Happily Ever After

“Therefore the redeemed of the Lord shall return, and come with singing unto Zion; and everlasting joy shall be upon their heads: they shall obtain gladness and joy, and sorrow and mourning shall flee away.” Isaiah 51:11 KJV

I have a day job: I work for a company that supplies contract support to the FAA, and this job is more fun that I ever had in my actual 30-year FAA career. The reason it’s fun is because my role is now limited to what we fondly refer to as “production work”. Production work pretty much entails doing what I’m told to do and applying the technical expertise I obtained over many years to do it. Now some people might consider such a demotion insulting. Though I’m often asked for advice, I’m no longer privy to nor do I influence policy-making, politics, or personnel decisions. I’m not insulted in the least. I’m retired now, separated from the fray. Even though I hear about the ongoing shenanigans because I’m at work every day, I’m no more a participant than when I spent my mornings on the back patio drinking coffee.

I’m not unique. My buddies feel the same way. Truth is, we aren’t above kissing our green striped contractor badges when one of our beleaguered FAA colleagues is dealing with a particularly sticky wicket. One friend who retired last January told me recently he had enough Calvinism in him to be waiting for the other shoe to drop. Retirement simply seems too good to be true.

I’ve become an evangelist for retirement. To my friends and former colleagues who are still on the other side of that Great Divide, I say, “Just you wait. Maybe you enjoy your work now, as I did, but just you wait. It’s truly remarkable when that investment you are making pays off and you are completely and utterly free. It’s mahvelous, darling. Simply smashing!”

As my friend Craig alluded with his Calvinism remark, we’ve become too sophisticated to believe easily in the happily ever after of fairy tales. A Harvest House senior editor named Nick Harrison maintains a wonderfully encouraging website called The Magnificent Christian Life. The Christian Life truly is magnificent, and so very much more satisfying in every way than any other life. But it’s likely Mr. Harrison would be the first to tell you that as good as it is, it doesn’t hold a candle to what lies ahead in the Happily Ever After. I think it took my own retirement for me to really begin to believe treasures beyond our collective imagination await us (1 Corinthians 2:9-10).

Golden streets and pearly gates notwithstanding, I am really jazzed about seeing Mama and Daddy, Dadaw and Mamaw, Grandma and Papa. I have aunts and uncles I can’t wait to see. Cousins too, particularly one little girl named Helen, who was accidentally shot and killed when she was only five. She’s sleeping, waiting, and will be there, I’m quite sure. I had a cousin named Gracie and a friend named Estelle. It will be so good to see them again. Makes me want to cry, thinking of it. What a day it will be when I’m gathered to my people! There’s even a person who died in 1780-something and was buried in Williamsburg, Virginia, under a headstone that reads, “Here rests in hope.” I want to meet that Christian!

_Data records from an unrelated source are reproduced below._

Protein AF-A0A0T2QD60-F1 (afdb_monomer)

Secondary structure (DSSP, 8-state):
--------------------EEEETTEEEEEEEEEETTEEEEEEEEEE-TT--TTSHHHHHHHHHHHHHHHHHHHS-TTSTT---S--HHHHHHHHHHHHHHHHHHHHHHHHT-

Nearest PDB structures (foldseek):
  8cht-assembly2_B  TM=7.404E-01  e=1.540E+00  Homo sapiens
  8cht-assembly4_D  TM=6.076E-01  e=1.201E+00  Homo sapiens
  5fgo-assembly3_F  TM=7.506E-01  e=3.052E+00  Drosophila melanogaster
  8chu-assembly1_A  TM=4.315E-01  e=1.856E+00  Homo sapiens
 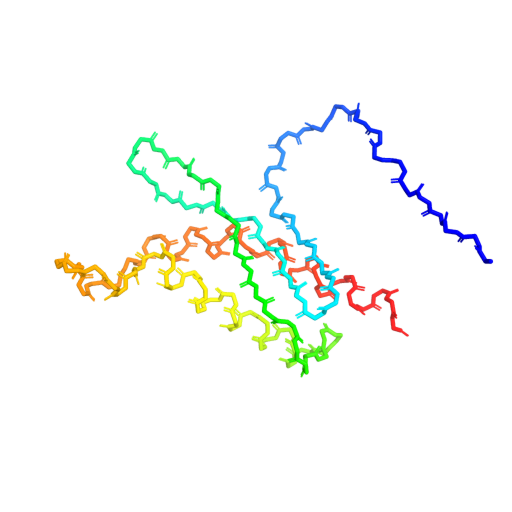 4wsp-assembly1_A  TM=3.901E-01  e=7.289E+00  Mycobacterium tuberculosis H37Rv

Foldseek 3Di:
DDDPDDDPPPDDDDPPLQWAWDDDDQKIWTFFWFADVVGIDTDIFIFGLPPALLLDPVSLVVRLVRQLVSQQCVQFVVPDDPTDPDRPPVRSVRRSVSRVSNSVVSSVVSNVVD

Radius of gyration: 16.13 Å; Cα contacts (8 Å, |Δi|>4): 137; chains: 1; bounding box: 52×38×35 Å

Solvent-accessible surface area (backbone atoms only — not comparable to full-atom values): 6789 Å² total; per-residue (Å²): 134,86,82,82,78,80,78,84,75,91,69,88,76,74,89,69,85,65,22,53,57,48,78,55,95,53,33,31,39,38,43,24,44,36,76,46,97,95,50,78,41,82,44,76,45,79,38,74,44,72,96,46,55,37,65,38,75,65,24,40,50,51,47,52,53,47,50,54,50,53,43,48,43,75,50,44,54,81,86,41,87,89,49,72,84,68,80,47,63,63,43,39,49,49,26,47,64,34,37,47,59,16,55,53,48,49,34,52,51,41,53,74,76,109

Structure (mmCIF, N/CA/C/O backbone):
data_AF-A0A0T2QD60-F1
#
_entry.id   AF-A0A0T2QD60-F1
#
loop_
_atom_site.group_PDB
_atom_site.id
_atom_site.type_symbol
_atom_site.label_atom_id
_atom_site.label_alt_id
_atom_site.label_comp_id
_atom_site.label_asym_id
_atom_site.label_entity_id
_atom_site.label_seq_id
_atom_site.pdbx_PDB_ins_code
_atom_site.Cartn_x
_atom_site.Cartn_y
_atom_site.Cartn_z
_atom_site.occupancy
_atom_site.B_iso_or_equiv
_atom_site.auth_seq_id
_atom_site.auth_comp_id
_atom_site.auth_asym_id
_atom_site.auth_atom_id
_atom_site.pdbx_PDB_model_num
ATOM 1 N N . MET A 1 1 ? -37.527 4.661 1.690 1.00 36.72 1 MET A N 1
ATOM 2 C CA . MET A 1 1 ? -36.375 5.287 2.385 1.00 36.72 1 MET A CA 1
ATOM 3 C C . MET A 1 1 ? -35.643 6.190 1.399 1.00 36.72 1 MET A C 1
ATOM 5 O O . MET A 1 1 ? -35.636 5.868 0.219 1.00 36.72 1 MET A O 1
ATOM 9 N N . LYS A 1 2 ? -35.128 7.349 1.833 1.00 30.94 2 LYS A N 1
ATOM 10 C CA . LYS A 1 2 ? -34.541 8.359 0.931 1.00 30.94 2 LYS A CA 1
ATOM 11 C C . LYS A 1 2 ? -33.089 8.008 0.602 1.00 30.94 2 LYS A C 1
ATOM 13 O O . LYS A 1 2 ? -32.248 8.036 1.492 1.00 30.94 2 LYS A O 1
ATOM 18 N N . ILE A 1 3 ? -32.805 7.732 -0.669 1.00 38.97 3 ILE A N 1
ATOM 19 C CA . ILE A 1 3 ? -31.434 7.640 -1.181 1.00 38.97 3 ILE A CA 1
ATOM 20 C C . ILE A 1 3 ? -30.935 9.078 -1.362 1.00 38.97 3 ILE A C 1
ATOM 22 O O . ILE A 1 3 ? -31.407 9.789 -2.249 1.00 38.97 3 ILE A O 1
ATOM 26 N N . VAL A 1 4 ? -30.043 9.546 -0.488 1.00 38.59 4 VAL A N 1
ATOM 27 C CA . VAL A 1 4 ? -29.467 10.894 -0.602 1.00 38.59 4 VAL A CA 1
ATOM 28 C C . VAL A 1 4 ? -28.332 10.839 -1.620 1.00 38.59 4 VAL A C 1
ATOM 30 O O . VAL A 1 4 ? -27.192 10.528 -1.289 1.00 38.59 4 VAL A O 1
ATOM 33 N N . GLY A 1 5 ? -28.663 11.106 -2.884 1.00 35.53 5 GLY A N 1
ATOM 34 C CA . GLY A 1 5 ? -27.670 11.254 -3.943 1.00 35.53 5 GLY A CA 1
ATOM 35 C C . GLY A 1 5 ? -26.823 12.503 -3.710 1.00 35.53 5 GLY A C 1
ATOM 36 O O . GLY A 1 5 ? -27.307 13.620 -3.879 1.00 35.53 5 GLY A O 1
ATOM 37 N N . ALA A 1 6 ? -25.558 12.318 -3.332 1.00 38.59 6 ALA A N 1
ATOM 38 C CA . ALA A 1 6 ? -24.595 13.408 -3.255 1.00 38.59 6 ALA A CA 1
ATOM 39 C C . ALA A 1 6 ? -24.217 13.860 -4.675 1.00 38.59 6 ALA A C 1
ATOM 41 O O . ALA A 1 6 ? -23.469 13.183 -5.381 1.00 38.59 6 ALA A O 1
ATOM 42 N N . ALA A 1 7 ? -24.748 15.007 -5.100 1.00 35.72 7 ALA A N 1
ATOM 43 C CA . ALA A 1 7 ? -24.350 15.640 -6.349 1.00 35.72 7 ALA A CA 1
ATOM 44 C C . ALA A 1 7 ? -22.911 16.164 -6.226 1.00 35.72 7 ALA A C 1
ATOM 46 O O . ALA A 1 7 ? -22.640 17.088 -5.458 1.00 35.72 7 ALA A O 1
ATOM 47 N N . ILE A 1 8 ? -21.987 15.587 -6.997 1.00 42.94 8 ILE A N 1
ATOM 48 C CA . ILE A 1 8 ? -20.613 16.083 -7.106 1.00 42.94 8 ILE A CA 1
ATOM 49 C C . ILE A 1 8 ? -20.648 17.335 -7.989 1.00 42.94 8 ILE A C 1
ATOM 51 O O . ILE A 1 8 ? -20.579 17.255 -9.215 1.00 42.94 8 ILE A O 1
ATOM 55 N N . ALA A 1 9 ? -20.798 18.502 -7.362 1.00 37.09 9 ALA A N 1
ATOM 56 C CA . ALA A 1 9 ? -20.691 19.779 -8.051 1.00 37.09 9 ALA A CA 1
ATOM 57 C C . ALA A 1 9 ? -19.237 20.000 -8.499 1.00 37.09 9 ALA A C 1
ATOM 59 O O . ALA A 1 9 ? -18.338 20.179 -7.676 1.00 37.09 9 ALA A O 1
ATOM 60 N N . ALA A 1 10 ? -19.006 19.991 -9.811 1.00 46.81 10 ALA A N 1
ATOM 61 C CA . ALA A 1 10 ? -17.710 20.305 -10.397 1.00 46.81 10 ALA A CA 1
ATOM 62 C C . ALA A 1 10 ? -17.415 21.809 -10.257 1.00 46.81 10 ALA A C 1
ATOM 64 O O . ALA A 1 10 ? -17.770 22.609 -11.119 1.00 46.81 10 ALA A O 1
ATOM 65 N N . ALA A 1 11 ? -16.760 22.190 -9.160 1.00 39.06 11 ALA A N 1
ATOM 66 C CA . ALA A 1 11 ? -16.304 23.551 -8.905 1.00 39.06 11 ALA A CA 1
ATOM 67 C C . ALA A 1 11 ? -14.805 23.549 -8.570 1.00 39.06 11 ALA A C 1
ATOM 69 O O . ALA A 1 11 ? -14.413 23.205 -7.459 1.00 39.06 11 ALA A O 1
ATOM 70 N N . GLY A 1 12 ? -13.981 23.926 -9.555 1.00 43.47 12 GLY A N 1
ATOM 71 C CA . GLY A 1 12 ? -12.598 24.389 -9.374 1.00 43.47 12 GLY A CA 1
ATOM 72 C C . GLY A 1 12 ? -11.723 23.606 -8.391 1.00 43.47 12 GLY A C 1
ATOM 73 O O . GLY A 1 12 ? -11.173 24.210 -7.471 1.00 43.47 12 GLY A O 1
ATOM 74 N N . LEU A 1 13 ? -11.553 22.292 -8.575 1.00 34.97 13 LEU A N 1
ATOM 75 C CA . LEU A 1 13 ? -10.577 21.561 -7.770 1.00 34.97 13 LEU A CA 1
ATOM 76 C C . LEU A 1 13 ? -9.155 21.928 -8.210 1.00 34.97 13 LEU A C 1
ATOM 78 O O . LEU A 1 13 ? -8.731 21.614 -9.323 1.00 34.97 13 LEU A O 1
ATOM 82 N N . LEU A 1 14 ? -8.406 22.546 -7.295 1.00 35.69 14 LEU A N 1
ATOM 83 C CA . LEU A 1 14 ? -6.946 22.518 -7.314 1.00 35.69 14 LEU A CA 1
ATOM 84 C C . LEU A 1 14 ? -6.503 21.068 -7.549 1.00 35.69 14 LEU A C 1
ATOM 86 O O . LEU A 1 14 ? -6.960 20.171 -6.836 1.00 35.69 14 LEU A O 1
ATOM 90 N N . VAL A 1 15 ? -5.616 20.839 -8.522 1.00 41.53 15 VAL A N 1
ATOM 91 C CA . VAL A 1 15 ? -5.058 19.509 -8.832 1.00 41.53 15 VAL A CA 1
ATOM 92 C C . VAL A 1 15 ? -4.025 19.123 -7.767 1.00 41.53 15 VAL A C 1
ATOM 94 O O . VAL A 1 15 ? -2.834 18.959 -8.010 1.00 41.53 15 VAL A O 1
ATOM 97 N N . SER A 1 16 ? -4.518 18.952 -6.547 1.00 40.53 16 SER A N 1
ATOM 98 C CA . SER A 1 16 ? -3.945 18.038 -5.578 1.00 40.53 16 SER A CA 1
ATOM 99 C C . SER A 1 16 ? -4.340 16.644 -6.045 1.00 40.53 16 SER A C 1
ATOM 101 O O . SER A 1 16 ? -5.463 16.206 -5.797 1.00 40.53 16 SER A O 1
ATOM 103 N N . THR A 1 17 ? -3.434 15.931 -6.720 1.00 47.22 17 THR A N 1
ATOM 104 C CA . THR A 1 17 ? -3.595 14.495 -7.009 1.00 47.22 17 THR A CA 1
ATOM 105 C C . THR A 1 17 ? -3.430 13.683 -5.722 1.00 47.22 17 THR A C 1
ATOM 107 O O . THR A 1 17 ? -2.524 12.863 -5.589 1.00 47.22 17 THR A O 1
ATOM 110 N N . ALA A 1 18 ? -4.286 13.950 -4.738 1.00 49.12 18 ALA A N 1
ATOM 111 C CA . ALA A 1 18 ? -4.475 13.081 -3.598 1.00 49.12 18 ALA A CA 1
ATOM 112 C C . ALA A 1 18 ? -5.111 11.791 -4.117 1.00 49.12 18 ALA A C 1
ATOM 114 O O . ALA A 1 18 ? -6.144 11.835 -4.790 1.00 49.12 18 ALA A O 1
ATOM 115 N N . ALA A 1 19 ? -4.490 10.651 -3.823 1.00 54.69 19 ALA A N 1
ATOM 116 C CA . ALA A 1 19 ? -5.063 9.359 -4.159 1.00 54.69 19 ALA A CA 1
ATOM 117 C C . ALA A 1 19 ? -6.469 9.245 -3.556 1.00 54.69 19 ALA A C 1
ATOM 119 O O . ALA A 1 19 ? -6.665 9.388 -2.344 1.00 54.69 19 ALA A O 1
ATOM 120 N N . ILE A 1 20 ? -7.453 9.016 -4.425 1.00 58.16 20 ILE A N 1
ATOM 121 C CA . ILE A 1 20 ? -8.849 8.876 -4.029 1.00 58.16 20 ILE A CA 1
ATOM 122 C C . ILE A 1 20 ? -9.069 7.407 -3.678 1.00 58.16 20 ILE A C 1
ATOM 124 O O . ILE A 1 20 ? -8.957 6.533 -4.538 1.00 58.16 20 ILE A O 1
ATOM 128 N N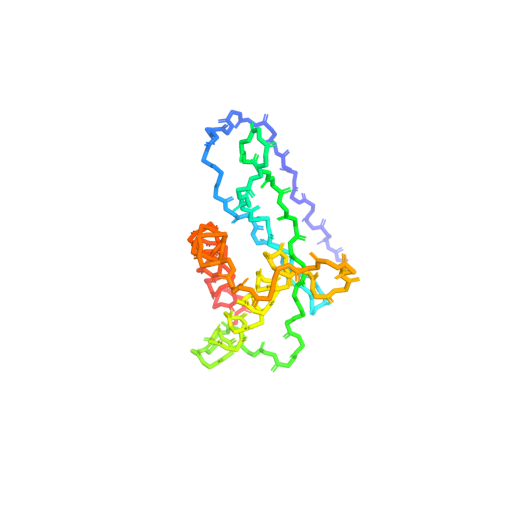 . ALA A 1 21 ? -9.363 7.143 -2.408 1.00 60.41 21 ALA A N 1
ATOM 129 C CA . ALA A 1 21 ? -9.890 5.863 -1.965 1.00 60.41 21 ALA A CA 1
ATOM 130 C C . ALA A 1 21 ? -11.406 5.848 -2.169 1.00 60.41 21 ALA A C 1
ATOM 132 O O . ALA A 1 21 ? -12.094 6.743 -1.680 1.00 60.41 21 ALA A O 1
ATOM 133 N N . ASN A 1 22 ? -11.928 4.812 -2.823 1.00 70.88 22 ASN A N 1
ATOM 134 C CA . ASN A 1 22 ? -13.347 4.470 -2.742 1.00 70.88 22 ASN A CA 1
ATOM 135 C C . ASN A 1 22 ? -13.453 3.044 -2.210 1.00 70.88 22 ASN A C 1
ATOM 137 O O . ASN A 1 22 ? -12.847 2.144 -2.788 1.00 70.88 22 ASN A O 1
ATOM 141 N N . VAL A 1 23 ? -14.212 2.856 -1.131 1.00 68.38 23 VAL A N 1
ATOM 142 C CA . VAL A 1 23 ? -14.542 1.541 -0.567 1.00 68.38 23 VAL A CA 1
ATOM 143 C C . VAL A 1 23 ? -16.006 1.245 -0.896 1.00 68.38 23 VAL A C 1
ATOM 145 O O . VAL A 1 23 ? -16.867 2.088 -0.642 1.00 68.38 23 VAL A O 1
ATOM 148 N N . ARG A 1 24 ? -16.285 0.088 -1.500 1.00 71.38 24 ARG A N 1
ATOM 149 C CA . ARG A 1 24 ? -17.633 -0.409 -1.830 1.00 71.38 24 ARG A CA 1
ATOM 150 C C . ARG A 1 24 ? -17.636 -1.931 -1.752 1.00 71.38 24 ARG A C 1
ATOM 152 O O . ARG A 1 24 ? -16.716 -2.523 -2.299 1.00 71.38 24 ARG A O 1
ATOM 159 N N . ASP A 1 25 ? -18.649 -2.519 -1.114 1.00 58.31 25 ASP A N 1
ATOM 160 C CA . ASP A 1 25 ? -18.933 -3.969 -1.091 1.00 58.31 25 ASP A CA 1
ATOM 161 C C . ASP A 1 25 ? -17.664 -4.854 -1.075 1.00 58.31 25 ASP A C 1
ATOM 163 O O . ASP A 1 25 ? -17.364 -5.569 -2.028 1.00 58.31 25 ASP A O 1
ATOM 167 N N . ASP A 1 26 ? -16.879 -4.726 0.000 1.00 74.38 26 ASP A N 1
ATOM 168 C CA . ASP A 1 26 ? -15.614 -5.440 0.248 1.00 74.38 26 ASP A CA 1
ATOM 169 C C . ASP A 1 26 ? -14.437 -5.178 -0.721 1.00 74.38 26 ASP A C 1
ATO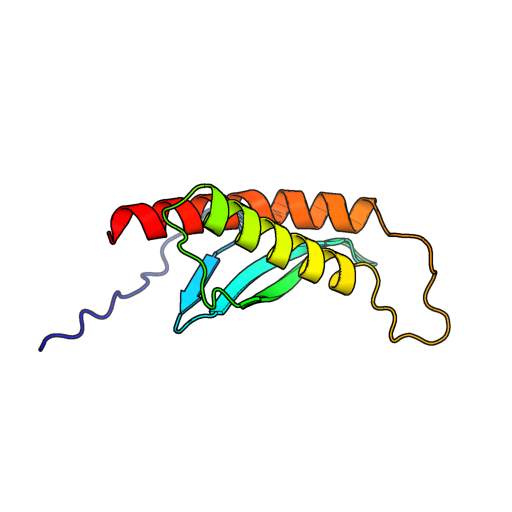M 171 O O . ASP A 1 26 ? -13.412 -5.855 -0.652 1.00 74.38 26 ASP A O 1
ATOM 175 N N . GLN A 1 27 ? -14.490 -4.145 -1.566 1.00 80.31 27 GLN A N 1
ATOM 176 C CA . GLN A 1 27 ? -13.371 -3.716 -2.417 1.00 80.31 27 GLN A CA 1
ATOM 177 C C . GLN A 1 27 ? -12.999 -2.243 -2.199 1.00 80.31 27 GLN A C 1
ATOM 179 O O . GLN A 1 27 ? -13.850 -1.354 -2.144 1.00 80.31 27 GLN A O 1
ATOM 184 N N . MET A 1 28 ? -11.695 -1.966 -2.148 1.00 84.12 28 MET A N 1
ATOM 185 C CA . MET A 1 28 ? -11.119 -0.622 -2.164 1.00 84.12 28 MET A CA 1
ATOM 186 C C . MET A 1 28 ? -10.380 -0.387 -3.486 1.00 84.12 28 MET A C 1
ATOM 188 O O . MET A 1 28 ? -9.391 -1.058 -3.789 1.00 84.12 28 MET A O 1
ATOM 192 N N . SER A 1 29 ? -10.818 0.615 -4.251 1.00 83.75 29 SER A N 1
ATOM 193 C CA . SER A 1 29 ? -10.054 1.146 -5.385 1.00 83.75 29 SER A CA 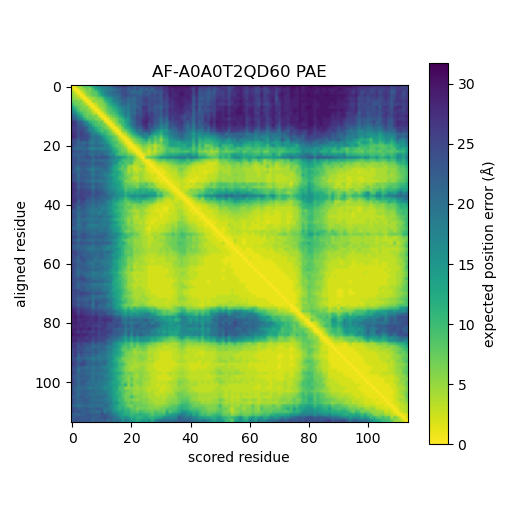1
ATOM 194 C C . SER A 1 29 ? -9.136 2.275 -4.917 1.00 83.75 29 SER A C 1
ATOM 196 O O . SER A 1 29 ? -9.611 3.208 -4.259 1.00 83.75 29 SER A O 1
ATOM 198 N N . VAL A 1 30 ? -7.861 2.230 -5.300 1.00 83.75 30 VAL A N 1
ATOM 199 C CA . VAL A 1 30 ? -6.856 3.256 -4.997 1.00 83.75 30 VAL A CA 1
ATOM 200 C C . VAL A 1 30 ? -6.188 3.727 -6.284 1.00 83.75 30 VAL A C 1
ATOM 202 O O . VAL A 1 30 ? -5.433 2.976 -6.901 1.00 83.75 30 VAL A O 1
ATOM 205 N N . SER A 1 31 ? -6.419 4.984 -6.663 1.00 85.12 31 SER A N 1
ATOM 206 C CA . SER A 1 31 ? -5.670 5.624 -7.750 1.00 85.12 31 SER A CA 1
ATOM 207 C C . SER A 1 31 ? -4.280 6.025 -7.260 1.00 85.12 31 SER A C 1
ATOM 209 O O . SER A 1 31 ? -4.155 6.916 -6.423 1.00 85.12 31 SER A O 1
ATOM 211 N N . VAL A 1 32 ? -3.243 5.384 -7.791 1.00 86.50 32 VAL A N 1
ATOM 212 C CA . VAL A 1 32 ? -1.827 5.616 -7.469 1.00 86.50 32 VAL A CA 1
ATOM 213 C C . VAL A 1 32 ? -1.072 6.127 -8.693 1.00 86.50 32 VAL A C 1
ATOM 215 O O . VAL A 1 32 ? -1.512 5.946 -9.828 1.00 86.50 32 VAL A O 1
ATOM 218 N N . THR A 1 33 ? 0.086 6.740 -8.471 1.00 85.50 33 THR A N 1
ATOM 219 C CA . THR A 1 33 ? 0.943 7.254 -9.544 1.00 85.50 33 THR A CA 1
ATOM 220 C C . THR A 1 33 ? 2.147 6.336 -9.732 1.00 85.50 33 THR A C 1
ATOM 222 O O . THR A 1 33 ? 2.942 6.165 -8.808 1.00 85.50 33 THR A O 1
ATOM 225 N N . ARG A 1 34 ? 2.285 5.757 -10.927 1.00 83.31 34 ARG A N 1
ATOM 226 C CA . ARG A 1 34 ? 3.393 4.888 -11.339 1.00 83.31 34 ARG A CA 1
ATOM 227 C C . ARG A 1 34 ? 4.371 5.667 -12.239 1.00 83.31 34 ARG A C 1
ATOM 229 O O . ARG A 1 34 ? 3.903 6.385 -13.125 1.00 83.31 34 ARG A O 1
ATOM 236 N N . PRO A 1 35 ? 5.699 5.552 -12.057 1.00 80.06 35 PRO A N 1
ATOM 237 C CA . PRO A 1 35 ? 6.657 6.033 -13.052 1.00 80.06 35 PRO A CA 1
ATOM 238 C C . PRO A 1 35 ? 6.577 5.175 -14.325 1.00 80.06 35 PRO A C 1
ATOM 240 O O . PRO A 1 35 ? 6.514 3.951 -14.246 1.00 80.06 35 PRO A O 1
ATOM 243 N N . ALA A 1 36 ? 6.570 5.815 -15.492 1.00 78.06 36 ALA A N 1
ATOM 244 C CA . ALA A 1 36 ? 6.466 5.157 -16.794 1.00 78.06 36 ALA A CA 1
ATOM 245 C C . ALA A 1 36 ? 7.394 5.830 -17.819 1.00 78.06 36 ALA A C 1
ATOM 247 O O . ALA A 1 36 ? 7.793 6.986 -17.646 1.00 78.06 36 ALA A O 1
ATOM 248 N N . GLU A 1 37 ? 7.717 5.139 -18.913 1.00 68.19 37 GLU A N 1
ATOM 249 C CA . GLU A 1 37 ? 8.455 5.751 -20.022 1.00 68.19 37 GLU A CA 1
ATOM 250 C C . GLU A 1 37 ? 7.641 6.917 -20.608 1.00 68.19 37 GLU A C 1
ATOM 252 O O . GLU A 1 37 ? 6.520 6.742 -21.080 1.00 68.19 37 GLU A O 1
ATOM 257 N N . GLY A 1 38 ? 8.189 8.132 -20.518 1.00 72.19 38 GLY A N 1
ATOM 258 C CA . GLY A 1 38 ? 7.497 9.371 -20.892 1.00 72.19 38 GLY A CA 1
ATOM 259 C C . GLY A 1 38 ? 6.843 10.145 -19.736 1.00 72.19 38 GLY A C 1
ATOM 260 O O . GLY A 1 38 ? 6.364 11.253 -19.970 1.00 72.19 38 GLY A O 1
ATOM 261 N N . GLY A 1 39 ? 6.860 9.646 -18.490 1.00 80.19 39 GLY A N 1
ATOM 262 C CA . GLY A 1 39 ? 6.490 10.446 -17.316 1.00 80.19 39 GLY A CA 1
ATOM 263 C C . GLY A 1 39 ? 5.836 9.675 -16.170 1.00 80.19 39 GLY A C 1
ATOM 264 O O . GLY A 1 39 ? 6.423 8.770 -15.581 1.00 80.19 39 GLY A O 1
ATOM 265 N N . ARG A 1 40 ? 4.632 10.108 -15.783 1.00 82.12 40 ARG A N 1
ATOM 266 C CA . ARG A 1 40 ? 3.858 9.557 -14.662 1.00 82.12 40 ARG A CA 1
ATOM 267 C C . ARG A 1 40 ? 2.496 9.094 -15.156 1.00 82.12 40 ARG A C 1
ATOM 269 O O . ARG A 1 40 ? 1.750 9.879 -15.733 1.00 82.12 40 ARG A O 1
ATOM 276 N N . GLU A 1 41 ? 2.171 7.844 -14.878 1.00 83.62 41 GLU A N 1
ATOM 277 C CA . GLU A 1 41 ? 0.912 7.199 -15.236 1.00 83.62 41 GLU A CA 1
ATOM 278 C C . GLU A 1 41 ? 0.035 7.050 -13.988 1.00 83.62 41 GLU A C 1
ATOM 280 O O . GLU A 1 41 ? 0.529 6.701 -12.914 1.00 83.62 41 GLU A O 1
ATOM 285 N N . GLN A 1 42 ? -1.271 7.295 -14.108 1.00 84.25 42 GLN A N 1
ATOM 286 C CA . GLN A 1 42 ? -2.213 7.005 -13.028 1.00 84.25 42 GLN A CA 1
ATOM 287 C C . GLN A 1 42 ? -2.771 5.589 -13.196 1.00 84.25 42 GLN A C 1
ATOM 289 O O . GLN A 1 42 ? -3.426 5.286 -14.190 1.00 84.25 42 GLN A O 1
ATOM 294 N N . VAL A 1 43 ? -2.535 4.733 -12.204 1.00 86.12 43 VAL A N 1
ATOM 295 C CA . VAL A 1 43 ? -2.955 3.328 -12.187 1.00 86.12 43 VAL A CA 1
ATOM 296 C C . VAL A 1 43 ? -3.999 3.142 -11.090 1.00 86.12 43 VAL A C 1
ATOM 298 O O . VAL A 1 43 ? -3.816 3.617 -9.971 1.00 86.12 43 VAL A O 1
ATOM 301 N N . SER A 1 44 ? -5.095 2.441 -11.384 1.00 86.75 44 SER A N 1
ATOM 302 C CA . SER A 1 44 ? -6.083 2.062 -10.369 1.00 86.75 44 SER A CA 1
ATOM 303 C C . SER A 1 44 ? -5.753 0.677 -9.819 1.00 86.75 44 SER A C 1
ATOM 305 O O . SER A 1 44 ? -5.803 -0.314 -10.548 1.00 86.75 44 SER A O 1
ATOM 307 N N . LEU A 1 45 ? -5.401 0.601 -8.536 1.00 87.00 45 LEU A N 1
ATOM 308 C CA . LEU A 1 45 ? -5.238 -0.662 -7.821 1.00 87.00 45 LEU A CA 1
ATOM 309 C C . LEU A 1 45 ? -6.564 -1.044 -7.171 1.00 87.00 45 LEU A C 1
ATOM 311 O O . LEU A 1 45 ? -7.128 -0.256 -6.415 1.00 87.00 45 LEU A O 1
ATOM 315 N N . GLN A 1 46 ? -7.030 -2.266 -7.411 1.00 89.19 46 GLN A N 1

The Happily Ever After won’t be like it is here, all full of conflict and drama and quirks and such. Everyone will be as we should have been all along. We will be all that we can be. I think we will work the talents that lay dormant in us our all our earthly lives. Everyone will rejoice in the beauty of such a thing, and no one will feel jealous or threatened. We will have the bloom of our youth. Daddy couldn’t wait for that. He talked about it all the time. “I’ll be a young man again,” he said, smiling.

Does it get any better than that? Whatever our lifelong struggles have been, they will only be a memory. In perspective. Understood for what they were.

And we shall all live happily ever after in the light of the Lord (Revelation 22:5). In the meantime, go with God, and have fun storming the castle!